## WORK TO COMPLETE:
Below are records; the lines starting at the one with "ATOM 213 C C" and ending at the one with "ATOM 251 C C" must be reproduced exactly, both included. Pictures must not appear.

(Dataset excerpts)
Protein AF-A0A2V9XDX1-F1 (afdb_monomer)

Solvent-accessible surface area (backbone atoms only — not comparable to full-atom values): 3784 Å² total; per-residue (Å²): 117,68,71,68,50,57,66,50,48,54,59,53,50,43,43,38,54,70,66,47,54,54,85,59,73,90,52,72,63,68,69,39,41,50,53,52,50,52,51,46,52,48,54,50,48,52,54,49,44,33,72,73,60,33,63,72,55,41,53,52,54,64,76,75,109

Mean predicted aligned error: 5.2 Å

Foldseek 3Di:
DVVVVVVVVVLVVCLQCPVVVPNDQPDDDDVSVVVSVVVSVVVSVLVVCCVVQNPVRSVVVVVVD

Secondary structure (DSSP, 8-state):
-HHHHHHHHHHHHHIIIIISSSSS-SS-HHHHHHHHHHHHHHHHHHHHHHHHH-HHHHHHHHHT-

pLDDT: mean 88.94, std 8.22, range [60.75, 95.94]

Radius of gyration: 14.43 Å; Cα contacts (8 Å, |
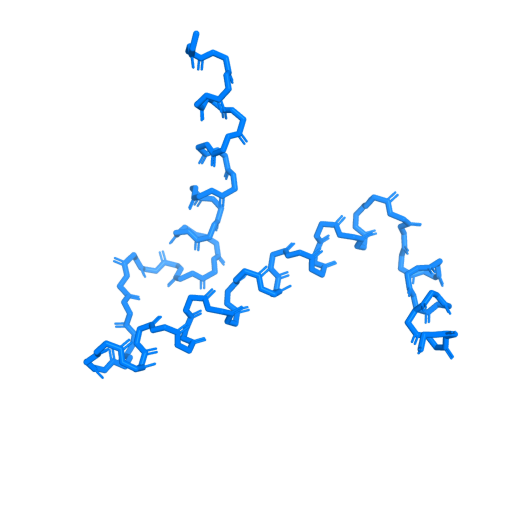Δi|>4): 29; chains: 1; bounding box: 20×33×37 Å

Sequence (65 aa):
MRLRRSTVEHPFATLKYRIFAHPRFLLRGRNGAQTEMSLAVLAYNLKRMINVLGGRRFSLALATS

Structure (mmCIF, N/CA/C/O backbone):
data_AF-A0A2V9XDX1-F1
#
_entry.id   AF-A0A2V9XDX1-F1
#
loop_
_atom_site.group_PDB
_atom_site.id
_atom_site.type_symbol
_atom_site.label_atom_id
_atom_site.label_alt_id
_atom_site.label_comp_id
_atom_site.label_asym_id
_atom_site.label_entity_id
_atom_site.label_seq_id
_atom_site.pdbx_PDB_ins_code
_atom_site.Cartn_x
_atom_site.Cartn_y
_atom_site.Cartn_z
_atom_site.occupancy
_atom_site.B_iso_or_equiv
_atom_site.auth_seq_id
_atom_site.auth_comp_id
_atom_site.auth_asym_id
_atom_site.auth_atom_id
_atom_site.pdbx_PDB_model_num
ATOM 1 N N . MET A 1 1 ? -6.230 -27.562 3.678 1.00 60.75 1 MET A N 1
ATOM 2 C CA . MET A 1 1 ? -6.308 -26.177 4.218 1.00 60.75 1 MET A CA 1
ATOM 3 C C . MET A 1 1 ? -4.956 -25.473 4.431 1.00 60.75 1 MET A C 1
ATOM 5 O O . MET A 1 1 ? -4.951 -24.249 4.436 1.00 60.75 1 MET A O 1
ATOM 9 N N . ARG A 1 2 ? -3.819 -26.178 4.567 1.00 67.81 2 ARG A N 1
ATOM 10 C CA . ARG A 1 2 ? -2.490 -25.576 4.832 1.00 67.81 2 ARG A CA 1
ATOM 11 C C . ARG A 1 2 ? -1.961 -24.682 3.694 1.00 67.81 2 ARG A C 1
ATOM 13 O O . ARG A 1 2 ? -1.560 -23.558 3.951 1.00 67.81 2 ARG A O 1
ATOM 20 N N . LEU A 1 3 ? -2.091 -25.128 2.440 1.00 67.88 3 LEU A N 1
ATOM 21 C CA . LEU A 1 3 ? -1.666 -24.375 1.245 1.00 67.88 3 LEU A CA 1
ATOM 22 C C . LEU A 1 3 ? -2.336 -22.998 1.114 1.00 67.88 3 LEU A C 1
ATOM 24 O O . LEU A 1 3 ? -1.661 -22.004 0.875 1.00 67.88 3 LEU A O 1
ATOM 28 N N . ARG A 1 4 ? -3.657 -22.923 1.332 1.00 68.06 4 ARG A N 1
ATOM 29 C CA . ARG A 1 4 ? -4.404 -21.655 1.260 1.00 68.06 4 ARG A CA 1
ATOM 30 C C . ARG A 1 4 ? -3.981 -20.657 2.343 1.00 68.06 4 ARG A C 1
ATOM 32 O O . ARG A 1 4 ? -3.999 -19.459 2.084 1.00 68.06 4 ARG A O 1
ATOM 39 N N . ARG A 1 5 ? -3.588 -21.136 3.533 1.00 71.12 5 ARG A N 1
ATOM 40 C CA . ARG A 1 5 ? -3.059 -20.278 4.608 1.00 71.12 5 ARG A CA 1
ATOM 41 C C . ARG A 1 5 ? -1.698 -19.693 4.231 1.00 71.12 5 ARG A C 1
ATOM 43 O O . ARG A 1 5 ? -1.515 -18.488 4.339 1.00 71.12 5 ARG A O 1
ATOM 50 N N . SER A 1 6 ? -0.809 -20.498 3.655 1.00 74.38 6 SER A N 1
ATOM 51 C CA . SER A 1 6 ? 0.509 -20.022 3.217 1.00 74.38 6 SER A CA 1
ATOM 52 C C . SER A 1 6 ? 0.432 -18.920 2.149 1.00 74.38 6 SER A C 1
ATOM 54 O O . SER A 1 6 ? 1.235 -17.990 2.164 1.00 74.38 6 SER A O 1
ATOM 56 N N . THR A 1 7 ? -0.563 -18.956 1.252 1.00 79.88 7 THR A N 1
ATOM 57 C CA . THR A 1 7 ? -0.751 -17.907 0.231 1.00 79.88 7 THR A CA 1
ATOM 58 C C . THR A 1 7 ? -1.134 -16.550 0.828 1.00 79.88 7 THR A C 1
ATOM 60 O O . THR A 1 7 ? -0.737 -15.518 0.288 1.00 79.88 7 THR A O 1
ATOM 63 N N . VAL A 1 8 ? -1.892 -16.531 1.929 1.00 85.00 8 VAL A N 1
ATOM 64 C CA . VAL A 1 8 ? -2.309 -15.282 2.593 1.00 85.00 8 VAL A CA 1
ATOM 65 C C . VAL A 1 8 ? -1.294 -14.805 3.631 1.00 85.00 8 VAL A C 1
ATOM 67 O O . VAL A 1 8 ? -1.163 -13.605 3.853 1.00 85.00 8 VAL A O 1
ATOM 70 N N . GLU A 1 9 ? -0.509 -15.704 4.220 1.00 88.56 9 GLU A N 1
ATOM 71 C CA . GLU A 1 9 ? 0.540 -15.345 5.182 1.00 88.56 9 GLU A CA 1
ATOM 72 C C . GLU A 1 9 ? 1.576 -14.387 4.583 1.00 88.56 9 GLU A C 1
ATOM 74 O O . GLU A 1 9 ? 1.975 -13.422 5.233 1.00 88.56 9 GLU A O 1
ATOM 79 N N . HIS A 1 10 ? 1.959 -14.585 3.320 1.00 88.00 10 HIS A N 1
ATOM 80 C CA . HIS A 1 10 ? 2.927 -13.721 2.646 1.00 88.00 10 HIS A CA 1
ATOM 81 C C . HIS A 1 10 ? 2.475 -12.246 2.498 1.00 88.00 10 HIS A C 
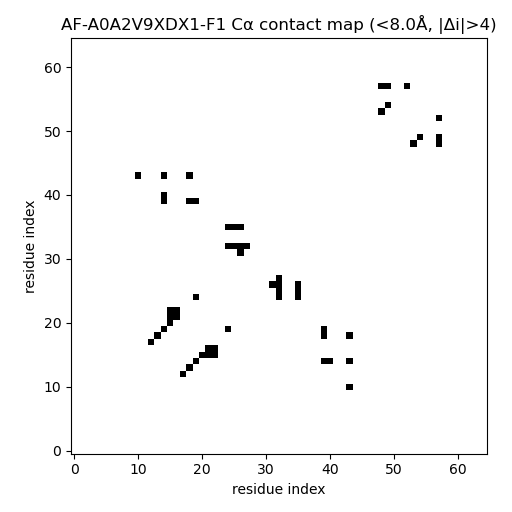1
ATOM 83 O O . HIS A 1 10 ? 3.237 -11.350 2.884 1.00 88.00 10 HIS A O 1
ATOM 89 N N . PRO A 1 11 ? 1.267 -11.927 1.981 1.00 90.00 11 PRO A N 1
ATO
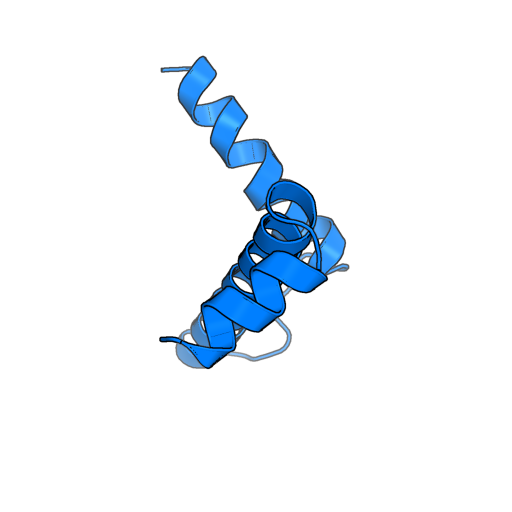M 90 C CA . PRO A 1 11 ? 0.768 -10.554 1.967 1.00 90.00 11 PRO A CA 1
ATOM 91 C C . PRO A 1 11 ? 0.614 -9.977 3.377 1.00 90.00 11 PRO A C 1
ATOM 93 O O . PRO A 1 11 ? 1.009 -8.834 3.590 1.00 90.00 11 PRO A O 1
ATOM 96 N N . PHE A 1 12 ? 0.144 -10.755 4.359 1.00 88.38 12 PHE A N 1
ATOM 97 C CA . PHE A 1 12 ? 0.055 -10.282 5.747 1.00 88.38 12 PHE A CA 1
ATOM 98 C C . PHE A 1 12 ? 1.424 -9.933 6.342 1.00 88.38 12 PHE A C 1
ATOM 100 O O . PHE A 1 12 ? 1.577 -8.870 6.945 1.00 88.38 12 PHE A O 1
ATOM 107 N N . ALA A 1 13 ? 2.438 -10.774 6.130 1.00 90.06 13 ALA A N 1
ATOM 108 C CA . ALA A 1 13 ? 3.811 -10.479 6.531 1.00 90.06 13 ALA A CA 1
ATOM 109 C C . ALA A 1 13 ? 4.338 -9.224 5.819 1.00 90.06 13 ALA A C 1
ATOM 111 O O . ALA A 1 13 ? 4.977 -8.375 6.437 1.00 90.06 13 ALA A O 1
ATOM 112 N N . THR A 1 14 ? 4.012 -9.059 4.536 1.00 92.12 14 THR A N 1
ATOM 113 C CA . THR A 1 14 ? 4.407 -7.875 3.768 1.00 92.12 14 THR A CA 1
ATOM 114 C C . THR A 1 14 ? 3.788 -6.598 4.334 1.00 92.12 14 THR A C 1
ATOM 116 O O . THR A 1 14 ? 4.506 -5.623 4.532 1.00 92.12 14 THR A O 1
ATOM 119 N N . LEU A 1 15 ? 2.488 -6.596 4.639 1.00 91.75 15 LEU A N 1
ATOM 120 C CA . LEU A 1 15 ? 1.825 -5.460 5.286 1.00 91.75 15 LEU A CA 1
ATOM 121 C C . LEU A 1 15 ? 2.503 -5.133 6.622 1.00 91.75 15 LEU A C 1
ATOM 123 O O . LEU A 1 15 ? 2.926 -4.000 6.849 1.00 91.75 15 LEU A O 1
ATOM 127 N N . LYS A 1 16 ? 2.677 -6.152 7.468 1.00 89.62 16 LYS A N 1
ATOM 128 C CA . LYS A 1 16 ? 3.214 -6.022 8.825 1.00 89.62 16 LYS A CA 1
ATOM 129 C C . LYS A 1 16 ? 4.640 -5.469 8.863 1.00 89.62 16 LYS A C 1
ATOM 131 O O . LYS A 1 16 ? 4.920 -4.592 9.671 1.00 89.62 16 LYS A O 1
ATOM 136 N N . TYR A 1 17 ? 5.530 -5.970 8.006 1.00 91.00 17 TYR A N 1
ATOM 137 C CA . TYR A 1 17 ? 6.958 -5.637 8.068 1.00 91.00 17 TYR A CA 1
ATOM 138 C C . TYR A 1 17 ? 7.407 -4.595 7.042 1.00 91.00 17 TYR A C 1
ATOM 140 O O . TYR A 1 17 ? 8.433 -3.957 7.251 1.00 91.00 17 TYR A O 1
ATOM 148 N N . ARG A 1 18 ? 6.678 -4.401 5.932 1.00 88.94 18 ARG A N 1
ATOM 149 C CA . ARG A 1 18 ? 7.075 -3.441 4.882 1.00 88.94 18 ARG A CA 1
ATOM 150 C C . ARG A 1 18 ? 6.229 -2.180 4.823 1.00 88.94 18 ARG A C 1
ATOM 152 O O . ARG A 1 18 ? 6.740 
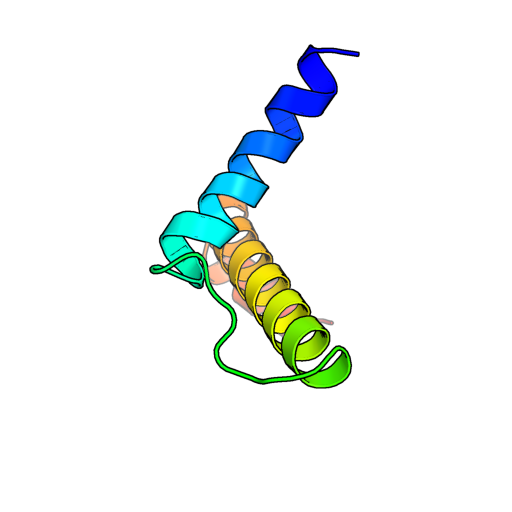-1.185 4.327 1.00 88.94 18 ARG A O 1
ATOM 159 N N . ILE A 1 19 ? 4.970 -2.221 5.260 1.00 88.81 19 ILE A N 1
ATOM 160 C CA . ILE A 1 19 ? 4.115 -1.023 5.282 1.00 88.81 19 ILE A CA 1
ATOM 161 C C . ILE A 1 19 ? 4.077 -0.432 6.680 1.00 88.81 19 ILE A C 1
ATOM 163 O O . ILE A 1 19 ? 4.422 0.729 6.854 1.00 88.81 19 ILE A O 1
ATOM 167 N N . PHE A 1 20 ? 3.731 -1.243 7.678 1.00 89.25 20 PH
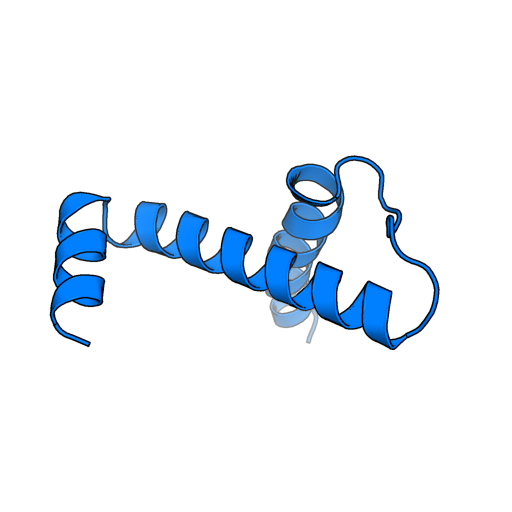E A N 1
ATOM 168 C CA . PHE A 1 20 ? 3.723 -0.773 9.062 1.00 89.25 20 PHE A CA 1
ATOM 169 C C . PHE A 1 20 ? 5.135 -0.592 9.629 1.00 89.25 20 PHE A C 1
ATOM 171 O O . PHE A 1 20 ? 5.309 0.200 10.547 1.00 89.25 20 PHE A O 1
ATOM 178 N N . ALA A 1 21 ? 6.142 -1.255 9.036 1.00 82.81 21 ALA A N 1
ATOM 179 C CA . ALA A 1 21 ? 7.555 -1.284 9.438 1.00 82.81 21 ALA A CA 1
ATOM 180 C C . ALA A 1 21 ? 7.766 -1.789 10.877 1.00 82.81 21 ALA A C 1
ATOM 182 O O . ALA A 1 21 ? 8.301 -2.876 11.095 1.00 82.81 21 ALA A O 1
ATOM 183 N N . HIS A 1 22 ? 7.286 -1.038 11.863 1.00 82.31 22 HIS A N 1
ATOM 184 C CA . HIS A 1 22 ? 7.051 -1.505 13.219 1.00 82.31 22 HIS A CA 1
ATOM 185 C C . HIS A 1 22 ? 5.620 -2.037 13.295 1.00 82.31 22 HIS A C 1
ATOM 187 O O . HIS A 1 22 ? 4.706 -1.303 12.943 1.00 82.31 22 HIS A O 1
ATOM 193 N N . PRO A 1 23 ? 5.382 -3.280 13.744 1.00 82.31 23 PRO A N 1
ATOM 194 C CA . PRO A 1 23 ? 4.068 -3.926 13.717 1.00 82.31 23 PRO A CA 1
ATOM 195 C C . PRO A 1 23 ? 3.085 -3.321 14.741 1.00 82.31 23 PRO A C 1
ATOM 197 O O . PRO A 1 23 ? 2.632 -3.998 15.661 1.00 82.31 23 PRO A O 1
ATOM 200 N N . ARG A 1 24 ? 2.779 -2.031 14.594 1.00 88.62 24 ARG A N 1
ATOM 201 C CA . ARG A 1 24 ? 1.911 -1.213 15.434 1.00 88.62 24 ARG A CA 1
ATOM 202 C C . ARG A 1 24 ? 1.110 -0.260 14.553 1.00 88.62 24 ARG A C 1
ATOM 204 O O . ARG A 1 24 ? 1.624 0.237 13.555 1.00 88.62 24 ARG A O 1
ATOM 211 N N . PHE A 1 25 ? -0.110 0.028 14.981 1.00 91.00 25 PHE A N 1
ATOM 212 C CA . PHE A 1 25 ? -0.884 1.133 14.429 1.00 91.00 25 PHE A CA 1
ATOM 213 C C . PHE A 1 25 ? -0.422 2.457 15.049 1.00 91.00 25 PHE A C 1
ATOM 215 O O . PHE A 1 25 ? 0.025 2.481 16.204 1.00 91.00 25 PHE A O 1
ATOM 222 N N . LEU A 1 26 ? -0.502 3.545 14.289 1.00 92.69 26 LEU A N 1
ATOM 223 C CA . LEU A 1 2
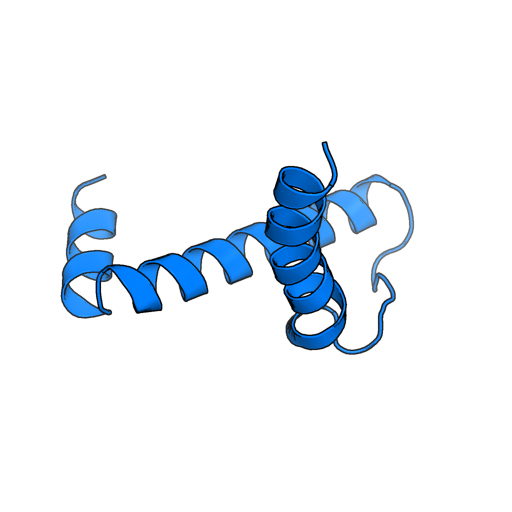6 ? -0.125 4.889 14.742 1.00 92.69 26 LEU A CA 1
ATOM 224 C C . LEU A 1 26 ? -1.298 5.592 15.438 1.00 92.69 26 LEU A C 1
ATOM 226 O O . LEU A 1 26 ? -1.130 6.247 16.467 1.00 92.69 26 LEU A O 1
ATOM 230 N N . LEU A 1 27 ? -2.494 5.419 14.891 1.00 94.75 27 LEU A N 1
ATOM 231 C CA . LEU A 1 27 ? -3.759 5.932 15.371 1.00 94.75 27 LEU A CA 1
ATOM 232 C C . LEU A 1 27 ? -4.321 5.031 16.469 1.00 94.75 27 LEU A C 1
ATOM 234 O O . LEU A 1 27 ? -4.107 3.818 16.521 1.00 94.75 27 LEU A O 1
ATOM 238 N N . ARG A 1 28 ? -5.094 5.652 17.360 1.00 94.00 28 ARG A N 1
ATOM 239 C CA . ARG A 1 28 ? -5.793 4.964 18.445 1.00 94.00 28 ARG A CA 1
ATOM 240 C C . ARG A 1 28 ? -7.248 4.701 18.070 1.00 94.00 28 ARG A C 1
ATOM 242 O O . ARG A 1 28 ? -7.868 5.455 17.324 1.00 94.00 28 ARG A O 1
ATOM 249 N N . GLY A 1 29 ? -7.803 3.646 18.661 1.00 95.12 29 GLY A N 1
ATOM 250 C CA . GLY A 1 29 ? -9.198 3.256 18.473 1.00 95.12 29 GLY A CA 1
ATOM 251 C C . GLY A 1 29 ? -9.450 2.474 17.182 1.00 95.12 29 GLY A C 1
ATOM 252 O O . GLY A 1 29 ? -8.609 2.393 16.288 1.00 95.12 29 GLY A O 1
ATOM 253 N N . ARG A 1 30 ? -10.640 1.869 17.101 1.00 95.56 30 ARG A N 1
ATOM 254 C CA . ARG A 1 30 ? -11.028 0.986 15.989 1.00 95.56 30 ARG A CA 1
ATOM 255 C C . ARG A 1 30 ? -11.062 1.707 14.645 1.00 95.56 30 ARG A C 1
ATOM 257 O O . ARG A 1 30 ? -10.536 1.177 13.676 1.00 95.56 30 ARG A O 1
ATOM 264 N N . ASN A 1 31 ? -11.619 2.915 14.609 1.00 95.94 31 ASN A N 1
ATOM 265 C CA . ASN A 1 31 ? -11.741 3.691 13.373 1.00 95.94 31 ASN A CA 1
ATOM 266 C C . ASN A 1 31 ? -10.360 4.071 12.816 1.00 95.94 31 ASN A C 1
ATOM 268 O O . ASN A 1 31 ? -10.118 3.923 11.624 1.00 95.94 31 ASN A O 1
ATOM 272 N N . GLY A 1 32 ? -9.425 4.480 13.682 1.00 95.56 32 GLY A N 1
ATOM 273 C CA . GLY A 1 32 ? -8.048 4.780 13.281 1.00 95.56 32 GLY A CA 1
ATOM 274 C C . GLY A 1 32 ? -7.317 3.555 12.729 1.00 95.56 32 GLY A C 1
ATOM 275 O O . GLY A 1 32 ? -6.763 3.605 11.632 
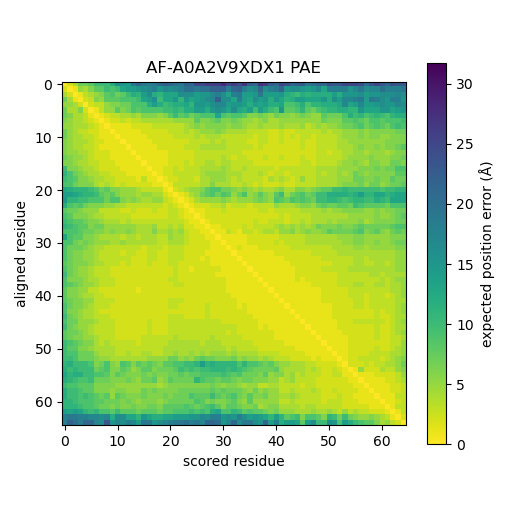1.00 95.56 32 GLY A O 1
ATOM 276 N N . ALA A 1 33 ? -7.394 2.427 13.444 1.00 94.00 33 ALA A N 1
ATOM 277 C CA . ALA A 1 33 ? -6.804 1.167 12.997 1.00 94.00 33 ALA A CA 1
ATOM 278 C C . ALA A 1 33 ? -7.416 0.666 11.674 1.00 94.00 33 ALA A C 1
ATOM 280 O O . ALA A 1 33 ? -6.700 0.147 10.820 1.00 94.00 33 ALA A O 1
ATOM 281 N N . GLN A 1 34 ? -8.726 0.846 11.476 1.00 95.62 34 GLN A N 1
ATOM 282 C CA . GLN A 1 34 ? -9.397 0.490 10.226 1.00 95.62 34 GLN A CA 1
ATOM 283 C C . GLN A 1 34 ? -8.890 1.340 9.060 1.00 95.62 34 GLN A C 1
ATOM 285 O O . GLN A 1 34 ? -8.583 0.790 8.004 1.00 95.62 34 GLN A O 1
ATOM 290 N N . THR A 1 35 ? -8.765 2.655 9.245 1.00 95.75 35 THR A N 1
ATOM 291 C CA . THR A 1 35 ? -8.236 3.556 8.214 1.00 95.75 35 THR A CA 1
ATOM 292 C C . THR A 1 35 ? -6.809 3.181 7.827 1.00 95.75 35 THR A C 1
ATOM 294 O O . THR A 1 35 ? -6.503 3.061 6.641 1.00 95.75 35 THR A O 1
ATOM 297 N N . GLU A 1 36 ? -5.950 2.915 8.812 1.00 95.25 36 GLU A N 1
ATOM 298 C CA . GLU A 1 36 ? -4.579 2.465 8.564 1.00 95.25 36 GLU A CA 1
ATOM 299 C C . GLU A 1 36 ? -4.516 1.135 7.819 1.00 95.25 36 GLU A C 1
ATOM 301 O O . GLU A 1 36 ? -3.758 0.997 6.858 1.00 95.25 36 GLU A O 1
ATOM 306 N N . MET A 1 37 ? -5.334 0.162 8.222 1.00 94.75 37 MET A N 1
ATOM 307 C CA . MET A 1 37 ? -5.383 -1.132 7.553 1.00 94.75 37 MET A CA 1
ATOM 308 C C . MET A 1 37 ? -5.870 -0.999 6.105 1.00 94.75 37 MET A C 1
ATOM 310 O O . MET A 1 37 ? -5.279 -1.596 5.205 1.00 94.75 37 MET A O 1
ATOM 314 N N . SER A 1 38 ? -6.896 -0.180 5.860 1.00 95.62 38 SER A N 1
ATOM 315 C CA . SER A 1 38 ? -7.408 0.100 4.514 1.00 95.62 38 SER A CA 1
ATOM 316 C C . SER A 1 38 ? -6.346 0.749 3.628 1.00 95.62 38 SER A C 1
ATOM 318 O O . SER A 1 38 ? -6.141 0.311 2.494 1.00 95.62 38 SER A O 1
ATOM 320 N N . LEU A 1 39 ? -5.617 1.741 4.150 1.00 95.19 39 LEU A N 1
ATOM 321 C CA . LEU A 1 39 ? -4.548 2.408 3.411 1.00 95.19 39 LEU A CA 1
ATOM 322 C C . LEU A 1 39 ? -3.386 1.451 3.109 1.00 95.19 39 LEU A C 1
ATOM 324 O O . LEU A 1 39 ? -2.873 1.429 1.990 1.00 95.19 39 LEU A O 1
ATOM 328 N N . ALA A 1 40 ? -3.003 0.618 4.078 1.00 94.81 40 ALA A N 1
ATOM 329 C CA . ALA A 1 40 ? -1.943 -0.366 3.901 1.00 94.81 40 ALA A CA 1
ATOM 330 C C . ALA A 1 40 ? -2.301 -1.409 2.829 1.00 94.81 40 ALA A C 1
ATOM 332 O O . ALA A 1 40 ? -1.491 -1.704 1.947 1.00 94.81 40 ALA A O 1
ATOM 333 N N . VAL A 1 41 ? -3.527 -1.938 2.857 1.00 94.56 41 VAL A N 1
ATOM 334 C CA . VAL A 1 41 ? -4.014 -2.885 1.843 1.00 94.56 41 VAL A CA 1
ATOM 335 C C . VAL A 1 41 ? -4.067 -2.232 0.462 1.00 94.56 41 VAL A C 1
ATOM 337 O O . VAL A 1 41 ? -3.619 -2.845 -0.509 1.00 94.56 41 VAL A O 1
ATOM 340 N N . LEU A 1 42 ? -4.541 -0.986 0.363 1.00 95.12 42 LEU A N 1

## EXERCISE SOLUTION:
ATOM 213 C C . PHE A 1 25 ? -0.422 2.457 15.049 1.00 91.00 25 PHE A C 1
ATOM 215 O O . PHE A 1 25 ? 0.025 2.481 16.204 1.00 91.00 25 PHE A O 1
ATOM 222 N N . LEU A 1 26 ? -0.502 3.545 14.289 1.00 92.69 26 LEU A N 1
ATOM 223 C CA . LEU A 1 2
6 ? -0.125 4.889 14.742 1.00 92.69 26 LEU A CA 1
ATOM 224 C C . LEU A 1 26 ? -1.298 5.592 15.438 1.00 92.69 26 LEU A C 1
ATOM 226 O O . LEU A 1 26 ? -1.130 6.247 16.467 1.00 92.69 26 LEU A O 1
ATOM 230 N N . LEU A 1 27 ? -2.494 5.419 14.891 1.00 94.75 27 LEU A N 1
ATOM 231 C CA . LEU A 1 27 ? -3.759 5.932 15.371 1.00 94.75 27 LEU A CA 1
ATOM 232 C C . LEU A 1 27 ? -4.321 5.031 16.469 1.00 94.75 27 LEU A C 1
ATOM 234 O O . LEU A 1 27 ? -4.107 3.818 16.521 1.00 94.75 27 LEU A O 1
ATOM 238 N N . ARG A 1 28 ? -5.094 5.652 17.360 1.00 94.00 28 ARG A N 1
ATOM 239 C CA . ARG A 1 28 ? -5.793 4.964 18.445 1.00 94.00 28 ARG A CA 1
ATOM 240 C C . ARG A 1 28 ? -7.248 4.701 18.070 1.00 94.00 28 ARG A C 1
ATOM 242 O O . ARG A 1 28 ? -7.868 5.455 17.324 1.00 94.00 28 ARG A O 1
ATOM 249 N N . GLY A 1 29 ? -7.803 3.646 18.661 1.00 95.12 29 GLY A N 1
ATOM 250 C CA . GLY A 1 29 ? -9.198 3.256 18.473 1.00 95.12 29 GLY A CA 1
ATOM 251 C C . GLY A 1 29 ? -9.450 2.474 17.182 1.00 95.12 29 GLY A C 1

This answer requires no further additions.